I go inside, take my shoes off, and climb the stairs by two. I’m dying for a shower—want to get that mossy, rotten feeling off my wrist and shoulder. And I want to check my dad’s athame and rinse off whatever black stuff might be on the edge.

At the top of the stairs, I stumble against a box and say, “Shit!” a little too loudly. I should know better. My life is lived in a maze of packed boxes. My mom and I are professional packers; we don’t mess around with castoff cardboard from the grocery or liquor stores. We have high-grade, industrial-strength, reinforced boxes with permanent labels. Even in the dark I can see that I just tripped over the Kitchen Utensils (2).

I tiptoe into the bathroom and pull my knife out of my leather backpack. After I finished off the hitchhiker I wrapped it up in a black velvet cloth, but not neatly. I was in a hurry. I didn’t want to be on the road anymore, or anywhere near the bridge. Seeing the hitchhiker disintegrate didn’t scare me. I’ve seen worse. But it isn’t the kind of thing you get used to.

“Cas?”

I look up into the mirror and see the sleepy reflection of my mom, holding the black cat in her arms. I put the athame down on the counter.

“Hey, Mom. Sorry to wake you.”

“You know I like to be up when you come in anyway. You should always wake me, so I can sleep.”

I don’t tell her how dumb that sounds; I just turn on the faucet and start to run the blade under the cold water.

“I’ll do it,” she says, and touches my arm.

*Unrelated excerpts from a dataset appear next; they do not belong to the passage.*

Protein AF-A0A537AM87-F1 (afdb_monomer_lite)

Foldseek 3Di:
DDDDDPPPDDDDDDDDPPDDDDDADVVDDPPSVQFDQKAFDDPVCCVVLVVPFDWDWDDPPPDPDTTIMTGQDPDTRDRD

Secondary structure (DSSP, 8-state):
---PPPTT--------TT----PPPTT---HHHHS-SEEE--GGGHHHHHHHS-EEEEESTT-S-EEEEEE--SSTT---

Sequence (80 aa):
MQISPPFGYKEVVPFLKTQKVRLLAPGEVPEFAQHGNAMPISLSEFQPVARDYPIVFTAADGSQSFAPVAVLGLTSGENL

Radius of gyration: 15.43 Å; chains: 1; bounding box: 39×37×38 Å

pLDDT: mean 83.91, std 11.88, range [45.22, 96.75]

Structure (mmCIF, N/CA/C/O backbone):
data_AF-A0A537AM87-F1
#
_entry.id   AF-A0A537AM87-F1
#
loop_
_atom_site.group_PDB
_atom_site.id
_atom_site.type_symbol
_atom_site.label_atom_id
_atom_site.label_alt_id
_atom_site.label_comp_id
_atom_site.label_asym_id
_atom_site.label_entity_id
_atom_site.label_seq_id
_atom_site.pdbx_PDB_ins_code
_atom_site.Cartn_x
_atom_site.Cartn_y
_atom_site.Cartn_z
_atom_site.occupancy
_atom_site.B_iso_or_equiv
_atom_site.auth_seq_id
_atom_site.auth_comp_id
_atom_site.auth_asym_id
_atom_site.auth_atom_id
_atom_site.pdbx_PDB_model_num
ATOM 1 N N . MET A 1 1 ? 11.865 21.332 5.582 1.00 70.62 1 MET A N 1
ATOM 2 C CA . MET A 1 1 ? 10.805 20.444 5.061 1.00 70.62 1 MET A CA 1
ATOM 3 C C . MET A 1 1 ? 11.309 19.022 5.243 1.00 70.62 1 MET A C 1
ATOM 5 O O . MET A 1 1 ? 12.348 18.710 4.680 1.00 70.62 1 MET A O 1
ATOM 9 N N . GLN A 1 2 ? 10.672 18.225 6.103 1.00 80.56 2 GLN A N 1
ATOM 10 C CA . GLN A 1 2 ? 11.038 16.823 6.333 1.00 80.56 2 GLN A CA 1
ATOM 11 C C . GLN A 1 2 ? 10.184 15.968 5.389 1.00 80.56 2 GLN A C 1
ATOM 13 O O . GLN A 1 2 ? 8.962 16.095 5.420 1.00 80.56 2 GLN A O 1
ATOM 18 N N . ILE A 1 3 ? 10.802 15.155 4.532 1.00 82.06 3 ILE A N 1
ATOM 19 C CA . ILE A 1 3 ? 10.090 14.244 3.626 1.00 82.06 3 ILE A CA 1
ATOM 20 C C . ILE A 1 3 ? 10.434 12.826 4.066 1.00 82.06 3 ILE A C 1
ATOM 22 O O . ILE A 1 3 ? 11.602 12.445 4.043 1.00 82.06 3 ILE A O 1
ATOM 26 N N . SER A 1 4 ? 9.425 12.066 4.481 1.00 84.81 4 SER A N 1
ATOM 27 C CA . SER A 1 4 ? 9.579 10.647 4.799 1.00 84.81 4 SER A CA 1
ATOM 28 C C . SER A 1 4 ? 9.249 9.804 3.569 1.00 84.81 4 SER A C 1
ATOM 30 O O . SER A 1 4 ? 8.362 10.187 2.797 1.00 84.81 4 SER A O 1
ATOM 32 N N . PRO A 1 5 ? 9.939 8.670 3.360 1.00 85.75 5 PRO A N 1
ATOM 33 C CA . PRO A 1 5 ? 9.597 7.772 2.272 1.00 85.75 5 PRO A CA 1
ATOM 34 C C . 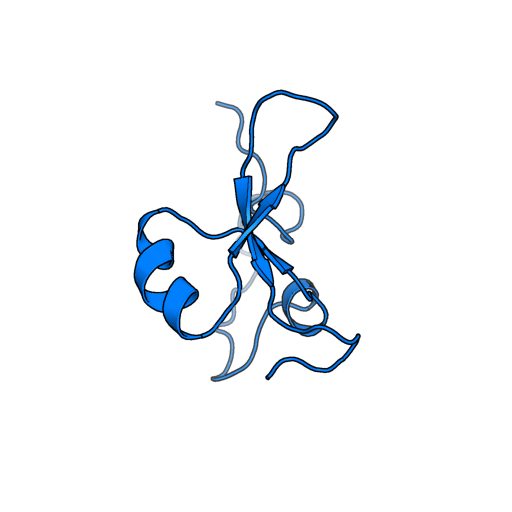PRO A 1 5 ? 8.179 7.213 2.466 1.00 85.75 5 PRO A C 1
ATOM 36 O O . PRO A 1 5 ? 7.763 6.976 3.607 1.00 85.75 5 PRO A O 1
ATOM 39 N N . PRO A 1 6 ? 7.424 6.996 1.375 1.00 82.19 6 PRO A N 1
ATOM 40 C CA . PRO A 1 6 ? 6.161 6.277 1.446 1.00 82.19 6 PRO A CA 1
ATOM 41 C C . PRO A 1 6 ? 6.355 4.860 2.000 1.00 82.19 6 PRO A C 1
ATOM 43 O O . PRO A 1 6 ? 7.443 4.288 1.913 1.00 82.19 6 PRO A O 1
ATOM 46 N N . PHE A 1 7 ? 5.283 4.276 2.535 1.00 80.88 7 PHE A N 1
ATOM 47 C CA . PHE A 1 7 ? 5.301 2.919 3.084 1.00 80.88 7 PHE A CA 1
ATOM 48 C C . PHE A 1 7 ? 5.905 1.902 2.102 1.00 80.88 7 PHE A C 1
ATOM 50 O O . PHE A 1 7 ? 5.558 1.893 0.922 1.00 80.88 7 PHE A O 1
ATOM 57 N N . GLY A 1 8 ? 6.812 1.054 2.595 1.00 82.44 8 GLY A N 1
ATOM 58 C CA . GLY A 1 8 ? 7.478 0.008 1.810 1.00 82.44 8 GLY A CA 1
ATOM 59 C C . GLY A 1 8 ? 8.591 0.496 0.874 1.00 82.44 8 GLY A C 1
ATOM 60 O O . GLY A 1 8 ? 9.417 -0.306 0.433 1.00 82.44 8 GLY A O 1
ATOM 61 N N . TYR A 1 9 ? 8.676 1.801 0.602 1.00 85.81 9 TYR A N 1
ATOM 62 C CA . TYR A 1 9 ? 9.749 2.374 -0.204 1.00 85.81 9 TYR A CA 1
ATOM 63 C C . TYR A 1 9 ? 10.992 2.676 0.638 1.00 85.81 9 TYR A C 1
ATOM 65 O O . TYR A 1 9 ? 10.932 2.941 1.838 1.00 85.81 9 TYR A O 1
ATOM 73 N N . LYS A 1 10 ? 12.148 2.621 -0.029 1.00 87.19 10 LYS A N 1
ATOM 74 C CA . LYS A 1 10 ? 13.453 2.950 0.557 1.00 87.19 10 LYS A CA 1
ATOM 75 C C . LYS A 1 10 ? 13.610 4.468 0.707 1.00 87.19 10 LYS A C 1
ATOM 77 O O .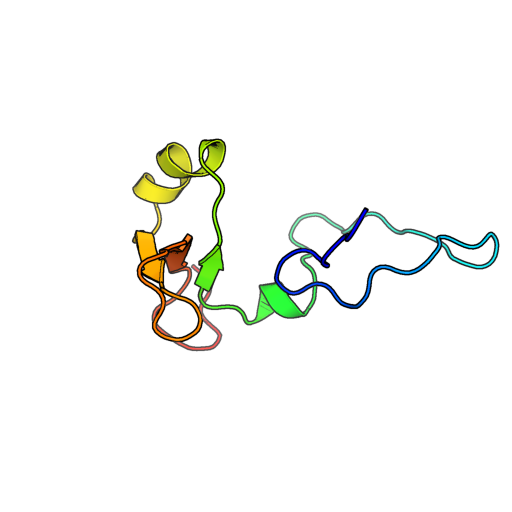 LYS A 1 10 ? 12.704 5.234 0.396 1.00 87.19 10 LYS A O 1
ATOM 82 N N . GLU A 1 11 ? 14.783 4.886 1.173 1.00 89.19 11 GLU A N 1
ATOM 83 C CA . GLU A 1 11 ? 15.160 6.290 1.323 1.00 89.19 11 GLU A CA 1
ATOM 84 C C . GLU A 1 11 ? 14.837 7.138 0.081 1.00 89.19 11 GLU A C 1
ATOM 86 O O . GLU A 1 11 ? 15.014 6.711 -1.065 1.00 89.19 11 GLU A O 1
ATOM 91 N N . VAL A 1 12 ? 14.377 8.367 0.325 1.00 89.88 12 VAL A N 1
ATOM 92 C CA . VAL A 1 12 ? 14.160 9.360 -0.726 1.00 89.88 12 VAL A CA 1
ATOM 93 C C . VAL A 1 12 ? 15.521 9.857 -1.207 1.00 89.88 12 VAL A C 1
ATOM 95 O O . VAL A 1 12 ? 16.208 10.587 -0.497 1.00 89.88 12 VAL A O 1
ATOM 98 N N . VAL A 1 13 ? 15.900 9.483 -2.428 1.00 90.19 13 VAL A N 1
ATOM 99 C CA . VAL A 1 13 ? 17.184 9.866 -3.032 1.00 90.19 13 VAL A CA 1
ATOM 100 C C . VAL A 1 13 ? 16.995 10.839 -4.202 1.00 90.19 13 VAL A C 1
ATOM 102 O O . VAL A 1 13 ? 15.959 10.800 -4.872 1.00 90.19 13 VAL A O 1
ATOM 105 N N . PRO A 1 14 ? 17.983 11.705 -4.503 1.00 91.69 14 PRO A N 1
ATOM 106 C CA . PRO A 1 14 ? 17.952 12.542 -5.699 1.00 91.69 14 PRO A CA 1
ATOM 107 C C . PRO A 1 14 ? 17.905 11.706 -6.982 1.00 91.69 14 PRO A C 1
ATOM 109 O O . PRO A 1 14 ? 18.623 10.713 -7.105 1.00 91.69 14 PRO A O 1
ATOM 112 N N . PHE A 1 15 ? 17.121 12.157 -7.965 1.00 92.94 15 PHE A N 1
ATOM 113 C CA . PHE A 1 15 ? 17.090 11.541 -9.289 1.00 92.94 15 PHE A CA 1
ATOM 114 C C . PHE A 1 15 ? 18.225 12.086 -10.174 1.00 92.94 15 PHE A C 1
ATOM 116 O O . PHE A 1 15 ? 18.202 13.243 -10.598 1.00 92.94 15 PHE A O 1
ATOM 123 N N . LEU A 1 16 ? 19.249 11.267 -10.423 1.00 96.31 16 LEU A N 1
ATOM 124 C CA . LEU A 1 16 ? 20.467 11.639 -11.155 1.00 96.31 16 LEU A CA 1
ATOM 125 C C . LEU A 1 16 ? 20.382 11.264 -12.642 1.00 96.31 16 LEU A C 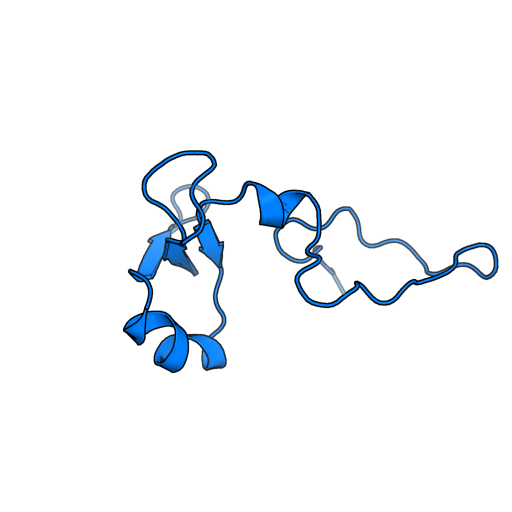1
ATOM 127 O O . LEU A 1 16 ? 19.736 10.292 -13.012 1.00 96.31 16 LEU A O 1
ATOM 131 N N . LYS A 1 17 ? 21.130 11.964 -13.510 1.00 95.56 17 LYS A N 1
ATOM 132 C CA . LYS A 1 17 ? 21.154 11.701 -14.970 1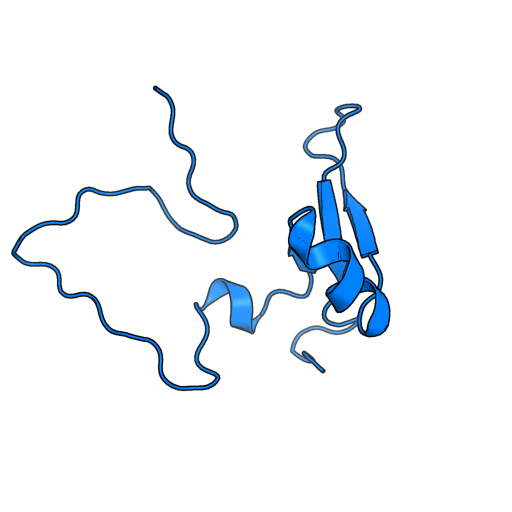.00 95.56 17 LYS A CA 1
ATOM 133 C C . LYS A 1 17 ? 21.617 10.289 -15.359 1.00 95.56 17 LYS A C 1
ATOM 135 O O . LYS A 1 17 ? 21.372 9.849 -16.477 1.00 95.56 17 LYS A O 1
ATOM 140 N N . THR A 1 18 ? 22.325 9.606 -14.465 1.00 96.75 18 THR A N 1
ATOM 141 C CA . THR A 1 18 ? 22.794 8.227 -14.648 1.00 96.75 18 THR A CA 1
ATOM 142 C C . THR A 1 18 ? 21.727 7.189 -14.303 1.00 96.75 18 THR A C 1
ATOM 144 O O . THR A 1 18 ? 21.887 6.018 -14.643 1.00 96.75 18 THR A O 1
ATOM 147 N N . GLN A 1 19 ? 20.640 7.595 -13.645 1.00 95.25 19 GLN A N 1
ATOM 148 C CA . GLN A 1 19 ? 19.535 6.723 -13.279 1.00 95.25 19 GLN A CA 1
ATOM 149 C C . GLN A 1 19 ? 18.491 6.695 -14.394 1.00 95.25 19 GLN A C 1
ATOM 151 O O . GLN A 1 19 ? 18.239 7.685 -15.081 1.00 95.25 19 GLN A O 1
ATOM 156 N N . LYS A 1 20 ? 17.861 5.535 -14.566 1.00 92.62 20 LYS A N 1
ATOM 157 C CA . LYS A 1 20 ? 16.740 5.352 -15.485 1.00 92.62 20 LYS A CA 1
ATOM 158 C C . LYS A 1 20 ? 15.545 4.842 -14.698 1.00 92.62 20 LYS A C 1
ATOM 160 O O . LYS A 1 20 ? 15.693 3.951 -13.867 1.00 92.62 20 LYS A O 1
ATOM 165 N N . VAL A 1 21 ? 14.375 5.407 -14.976 1.00 88.94 21 VAL A N 1
ATOM 166 C CA . VAL A 1 21 ? 13.101 4.913 -14.449 1.00 88.94 21 VAL A CA 1
ATOM 167 C C . VAL A 1 21 ? 12.494 3.994 -15.493 1.00 88.94 21 VAL A C 1
ATOM 169 O O . VAL A 1 21 ? 12.540 4.282 -16.690 1.00 88.94 21 VAL A O 1
ATOM 172 N N . ARG A 1 22 ? 11.927 2.885 -15.034 1.00 90.81 22 ARG A N 1
ATOM 173 C CA . ARG A 1 22 ? 11.151 1.975 -15.866 1.00 90.81 22 ARG A CA 1
ATOM 174 C C . ARG A 1 22 ? 9.718 1.966 -15.357 1.00 90.81 22 ARG A C 1
ATOM 176 O O . ARG A 1 22 ? 9.500 1.932 -14.149 1.00 90.81 22 ARG A O 1
ATOM 183 N N . LEU A 1 23 ? 8.764 1.974 -16.281 1.00 88.00 23 LEU A N 1
ATOM 184 C CA . LEU A 1 23 ? 7.376 1.695 -15.948 1.00 88.00 23 LEU A CA 1
ATOM 185 C C . LEU A 1 23 ? 7.215 0.191 -15.688 1.00 88.00 23 LEU A C 1
ATOM 187 O O . LEU A 1 23 ? 7.707 -0.632 -16.466 1.00 88.00 23 LEU A O 1
ATOM 191 N N . LEU A 1 24 ? 6.557 -0.157 -14.585 1.00 86.81 24 LEU A N 1
ATOM 192 C CA . LEU A 1 24 ? 6.242 -1.547 -14.269 1.00 86.81 24 LEU A CA 1
ATOM 193 C C . LEU A 1 24 ? 5.305 -2.128 -15.341 1.00 86.81 24 LEU A C 1
ATOM 195 O O . LEU A 1 24 ? 4.466 -1.414 -15.896 1.00 86.81 24 LEU A O 1
ATOM 199 N N . ALA A 1 25 ? 5.485 -3.407 -15.670 1.00 91.50 25 ALA A N 1
ATOM 200 C CA . ALA A 1 25 ? 4.567 -4.124 -16.549 1.00 91.50 25 ALA A CA 1
ATOM 201 C C . ALA A 1 25 ? 3.192 -4.295 -15.864 1.00 91.50 25 ALA A C 1
ATOM 203 O O . ALA A 1 25 ? 3.101 -4.194 -14.639 1.00 91.50 25 ALA A O 1
ATOM 204 N N . PRO A 1 26 ? 2.105 -4.567 -16.608 1.00 87.25 26 PRO A N 1
ATOM 205 C CA . PRO A 1 26 ? 0.817 -4.884 -15.993 1.00 87.25 26 PRO A CA 1
ATOM 206 C C . PRO A 1 26 ? 0.943 -6.030 -14.975 1.00 87.25 26 PRO A C 1
ATOM 208 O O . PRO A 1 26 ? 1.506 -7.075 -15.293 1.00 87.25 26 PRO A O 1
ATOM 211 N N . GLY A 1 27 ? 0.438 -5.818 -13.756 1.00 82.75 27 GLY A N 1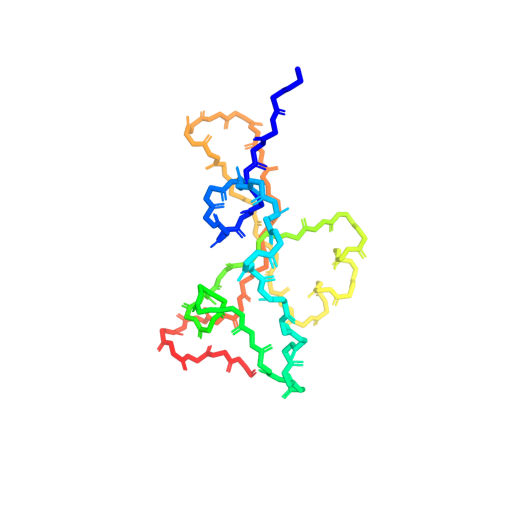
ATOM 212 C CA . GLY A 1 27 ? 0.529 -6.778 -12.646 1.00 82.75 27 GLY A CA 1
ATOM 213 C C . GLY A 1 27 ? 1.885 -6.820 -11.930 1.00 82.75 27 GLY A C 1
ATOM 214 O O . GLY A 1 27 ? 2.012 -7.477 -10.901 1.00 82.75 27 GLY A O 1
ATOM 215 N N . GLU A 1 28 ? 2.898 -6.108 -12.426 1.00 86.75 28 GLU A N 1
ATOM 216 C CA . GLU A 1 28 ? 4.182 -5.998 -11.747 1.00 86.75 28 GLU A CA 1
ATOM 217 C C . GLU A 1 28 ? 4.096 -4.947 -10.632 1.00 86.75 28 GLU A C 1
ATOM 219 O O . GLU A 1 28 ? 3.714 -3.798 -10.858 1.00 86.75 28 GLU A O 1
ATOM 224 N N . VAL A 1 29 ? 4.480 -5.344 -9.420 1.00 83.75 29 VAL A N 1
ATOM 225 C CA . VAL A 1 29 ? 4.487 -4.488 -8.228 1.00 83.75 29 VAL A CA 1
ATOM 226 C C . VAL A 1 29 ? 5.880 -4.473 -7.588 1.00 83.75 29 VAL A C 1
ATOM 228 O O . VAL A 1 29 ? 6.653 -5.421 -7.780 1.00 83.75 29 VAL A O 1
ATOM 231 N N . PRO A 1 30 ? 6.233 -3.420 -6.825 1.00 83.75 30 PRO A N 1
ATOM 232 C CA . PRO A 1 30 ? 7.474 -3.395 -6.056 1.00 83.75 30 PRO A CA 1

Then of course she grabs my wrist, because she can see the bruises that are starting to purple up all along my forearm.

I expect her to say something motherly; I expect her to quack around like a worried duck for a few minutes and go to the kitchen to get ice and a wet towel, even though the bruises are by no means the worst mark I’ve ever gotten. But this time she doesn’t. Maybe because it’s late, and she’s tired. Or maybe because after three years she’s finally starting to figure out that I’m not going to quit.

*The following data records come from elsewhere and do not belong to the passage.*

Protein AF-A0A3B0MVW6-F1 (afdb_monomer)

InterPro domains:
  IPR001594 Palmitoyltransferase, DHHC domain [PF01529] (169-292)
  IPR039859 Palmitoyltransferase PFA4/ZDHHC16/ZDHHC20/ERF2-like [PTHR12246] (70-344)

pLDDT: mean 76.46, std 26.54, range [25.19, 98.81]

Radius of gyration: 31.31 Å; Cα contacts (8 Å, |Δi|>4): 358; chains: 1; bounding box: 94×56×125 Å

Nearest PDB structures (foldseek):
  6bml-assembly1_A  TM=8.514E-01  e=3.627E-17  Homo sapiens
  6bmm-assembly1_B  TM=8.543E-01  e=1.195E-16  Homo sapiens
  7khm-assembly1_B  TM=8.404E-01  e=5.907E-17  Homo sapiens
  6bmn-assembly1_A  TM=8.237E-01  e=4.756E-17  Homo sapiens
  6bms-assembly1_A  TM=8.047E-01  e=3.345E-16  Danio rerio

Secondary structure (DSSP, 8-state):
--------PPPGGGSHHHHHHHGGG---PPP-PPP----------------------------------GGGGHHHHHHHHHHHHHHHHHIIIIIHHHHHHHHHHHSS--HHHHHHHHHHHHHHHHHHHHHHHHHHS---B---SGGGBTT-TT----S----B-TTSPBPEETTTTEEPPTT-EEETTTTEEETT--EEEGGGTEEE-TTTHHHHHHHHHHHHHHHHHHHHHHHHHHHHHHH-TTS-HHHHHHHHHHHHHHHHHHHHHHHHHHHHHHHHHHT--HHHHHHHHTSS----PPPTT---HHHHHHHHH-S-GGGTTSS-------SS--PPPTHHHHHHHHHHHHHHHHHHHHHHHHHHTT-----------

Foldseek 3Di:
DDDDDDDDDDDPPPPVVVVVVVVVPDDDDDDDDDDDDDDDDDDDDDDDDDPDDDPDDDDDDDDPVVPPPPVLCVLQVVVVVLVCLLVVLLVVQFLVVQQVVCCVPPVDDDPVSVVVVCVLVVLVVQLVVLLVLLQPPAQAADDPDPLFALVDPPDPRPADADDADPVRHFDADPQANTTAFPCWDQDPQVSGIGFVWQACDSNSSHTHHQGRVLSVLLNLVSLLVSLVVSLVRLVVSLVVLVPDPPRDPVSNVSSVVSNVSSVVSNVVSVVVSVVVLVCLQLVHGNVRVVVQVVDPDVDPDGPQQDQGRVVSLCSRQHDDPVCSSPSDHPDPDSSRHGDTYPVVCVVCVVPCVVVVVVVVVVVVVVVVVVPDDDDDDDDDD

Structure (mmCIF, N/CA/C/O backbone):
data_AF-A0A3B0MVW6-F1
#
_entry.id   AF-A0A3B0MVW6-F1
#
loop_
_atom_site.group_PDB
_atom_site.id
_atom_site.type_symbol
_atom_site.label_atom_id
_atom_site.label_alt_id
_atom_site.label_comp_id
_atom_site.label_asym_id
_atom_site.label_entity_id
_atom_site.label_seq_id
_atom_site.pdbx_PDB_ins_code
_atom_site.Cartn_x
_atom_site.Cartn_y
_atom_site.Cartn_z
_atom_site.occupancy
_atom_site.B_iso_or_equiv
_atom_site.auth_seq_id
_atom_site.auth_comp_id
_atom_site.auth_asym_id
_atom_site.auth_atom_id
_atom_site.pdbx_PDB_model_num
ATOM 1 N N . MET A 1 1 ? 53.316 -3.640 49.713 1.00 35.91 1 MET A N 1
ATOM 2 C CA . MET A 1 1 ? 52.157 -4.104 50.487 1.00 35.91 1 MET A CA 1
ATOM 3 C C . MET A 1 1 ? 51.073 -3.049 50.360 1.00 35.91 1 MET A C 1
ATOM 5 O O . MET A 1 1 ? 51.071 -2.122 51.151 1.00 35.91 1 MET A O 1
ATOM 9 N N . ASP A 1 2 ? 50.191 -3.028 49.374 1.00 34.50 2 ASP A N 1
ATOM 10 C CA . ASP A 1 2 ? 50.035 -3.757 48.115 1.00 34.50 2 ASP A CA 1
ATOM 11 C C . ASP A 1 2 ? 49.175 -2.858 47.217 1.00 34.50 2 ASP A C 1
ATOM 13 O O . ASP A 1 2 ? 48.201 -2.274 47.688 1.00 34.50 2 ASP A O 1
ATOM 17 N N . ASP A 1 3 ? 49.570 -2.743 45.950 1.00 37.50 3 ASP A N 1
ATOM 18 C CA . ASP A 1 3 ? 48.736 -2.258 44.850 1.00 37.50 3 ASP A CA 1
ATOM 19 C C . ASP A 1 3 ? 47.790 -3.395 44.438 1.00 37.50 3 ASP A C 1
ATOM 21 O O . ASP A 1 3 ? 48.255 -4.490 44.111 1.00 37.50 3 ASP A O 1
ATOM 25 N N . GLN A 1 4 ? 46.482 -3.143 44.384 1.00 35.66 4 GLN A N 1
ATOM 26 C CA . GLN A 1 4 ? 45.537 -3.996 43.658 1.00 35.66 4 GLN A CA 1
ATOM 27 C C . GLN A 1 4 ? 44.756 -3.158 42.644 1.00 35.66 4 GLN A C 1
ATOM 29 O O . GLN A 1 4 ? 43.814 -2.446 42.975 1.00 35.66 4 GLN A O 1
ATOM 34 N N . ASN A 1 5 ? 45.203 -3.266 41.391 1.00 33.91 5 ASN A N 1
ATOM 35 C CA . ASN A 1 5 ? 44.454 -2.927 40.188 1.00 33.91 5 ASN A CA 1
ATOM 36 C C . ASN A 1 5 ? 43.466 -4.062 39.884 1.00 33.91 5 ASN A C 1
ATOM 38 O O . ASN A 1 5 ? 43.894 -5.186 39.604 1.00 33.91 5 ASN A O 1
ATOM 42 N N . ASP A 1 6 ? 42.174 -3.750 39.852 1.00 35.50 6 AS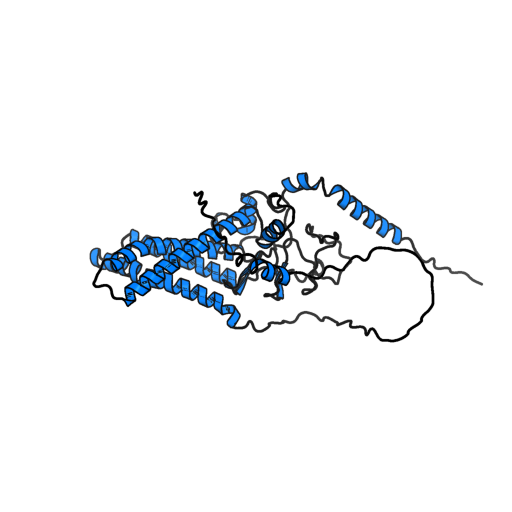P A N 1
ATOM 43 C CA . ASP A 1 6 ? 41.150 -4.631 39.297 1.00 35.50 6 ASP A CA 1
ATOM 44 C C . ASP A 1 6 ? 41.305 -4.713 37.770 1.00 35.50 6 ASP A C 1
ATOM 46 O O . ASP A 1 6 ? 41.082 -3.752 37.030 1.00 35.50 6 ASP A O 1
ATOM 50 N N . LYS A 1 7 ? 41.719 -5.891 37.293 1.00 33.12 7 LYS A N 1
ATOM 51 C CA . LYS A 1 7 ? 41.686 -6.269 35.878 1.00 33.12 7 LYS A CA 1
ATOM 52 C C . LYS A 1 7 ? 40.265 -6.687 35.506 1.00 33.12 7 LYS A C 1
ATOM 54 O O . LYS A 1 7 ? 39.747 -7.666 36.034 1.00 33.12 7 LYS A O 1
ATOM 59 N N . ILE A 1 8 ? 39.685 -5.988 34.537 1.00 31.53 8 ILE A N 1
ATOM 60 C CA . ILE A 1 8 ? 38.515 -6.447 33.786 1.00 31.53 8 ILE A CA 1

“Give it to me,” she says, and I do, because I’ve gotten the worst of the black stuff off already. She takes it and leaves. I know that she’s off to do what she does every time, which is to boil the blade and then stab it into a big jar of salt, where it will sit under the light of the moon for three days. When she takes it out she’ll wipe it down with cinnamon oil and call it good as new.

She used to do the same thing for my dad. He’d come home from killing something that was already dead and she’d kiss him on the cheek and take away the athame, as casually as any wife might carry in a briefcase. He and I used to stare at the thing while it sat in its jar of salt, our arms crossed over our chests, conveying to each other that we both thought it was ridiculous. It always seemed to me like an exercise in make-believe. Like it was Excalibur in the rock.

But my dad let her do it. He knew what he was getting into when he met and married her, a pretty, auburn-haired Wiccan girl with a strand of white flowers braided around her neck. He’d lied back then and called himself Wiccan too, for lack of a better word. But really, Dad wasn’t much of anything.

He just loved the legends. He loved a good story, tales about the world that made it seem cooler than it really was. He went crazy over Greek mythology, which is where I got my name.

They compromised on it, because my mom loved Shakespeare, and I ended up called Theseus Cassio. Theseus for the slayer of the Minotaur, and Cassio for Othello’s doomed lieutenant. I think it sounds straight-up stupid. Theseus Cassio Lowood. Everyone just calls me Cas. I suppose I should be glad—my dad also loved Norse mythology, so I might have wound up being called Thor, which would have been basically unbearable.

I exhale and look in the mirror. There are no marks on my face, or on my gray dress button-up, just like there were no marks on the Rally Sport’s upholstery (thank god). I look ridiculous. I’m in slacks and sleeves like I’m out on a big date, because that’s what I told Mr. Dean I needed the car for. When I left the house tonight my hair was combed back, and there was a little bit of gel in it, but after that fucking kerfuffle it’s hanging across my forehead in dark streaks.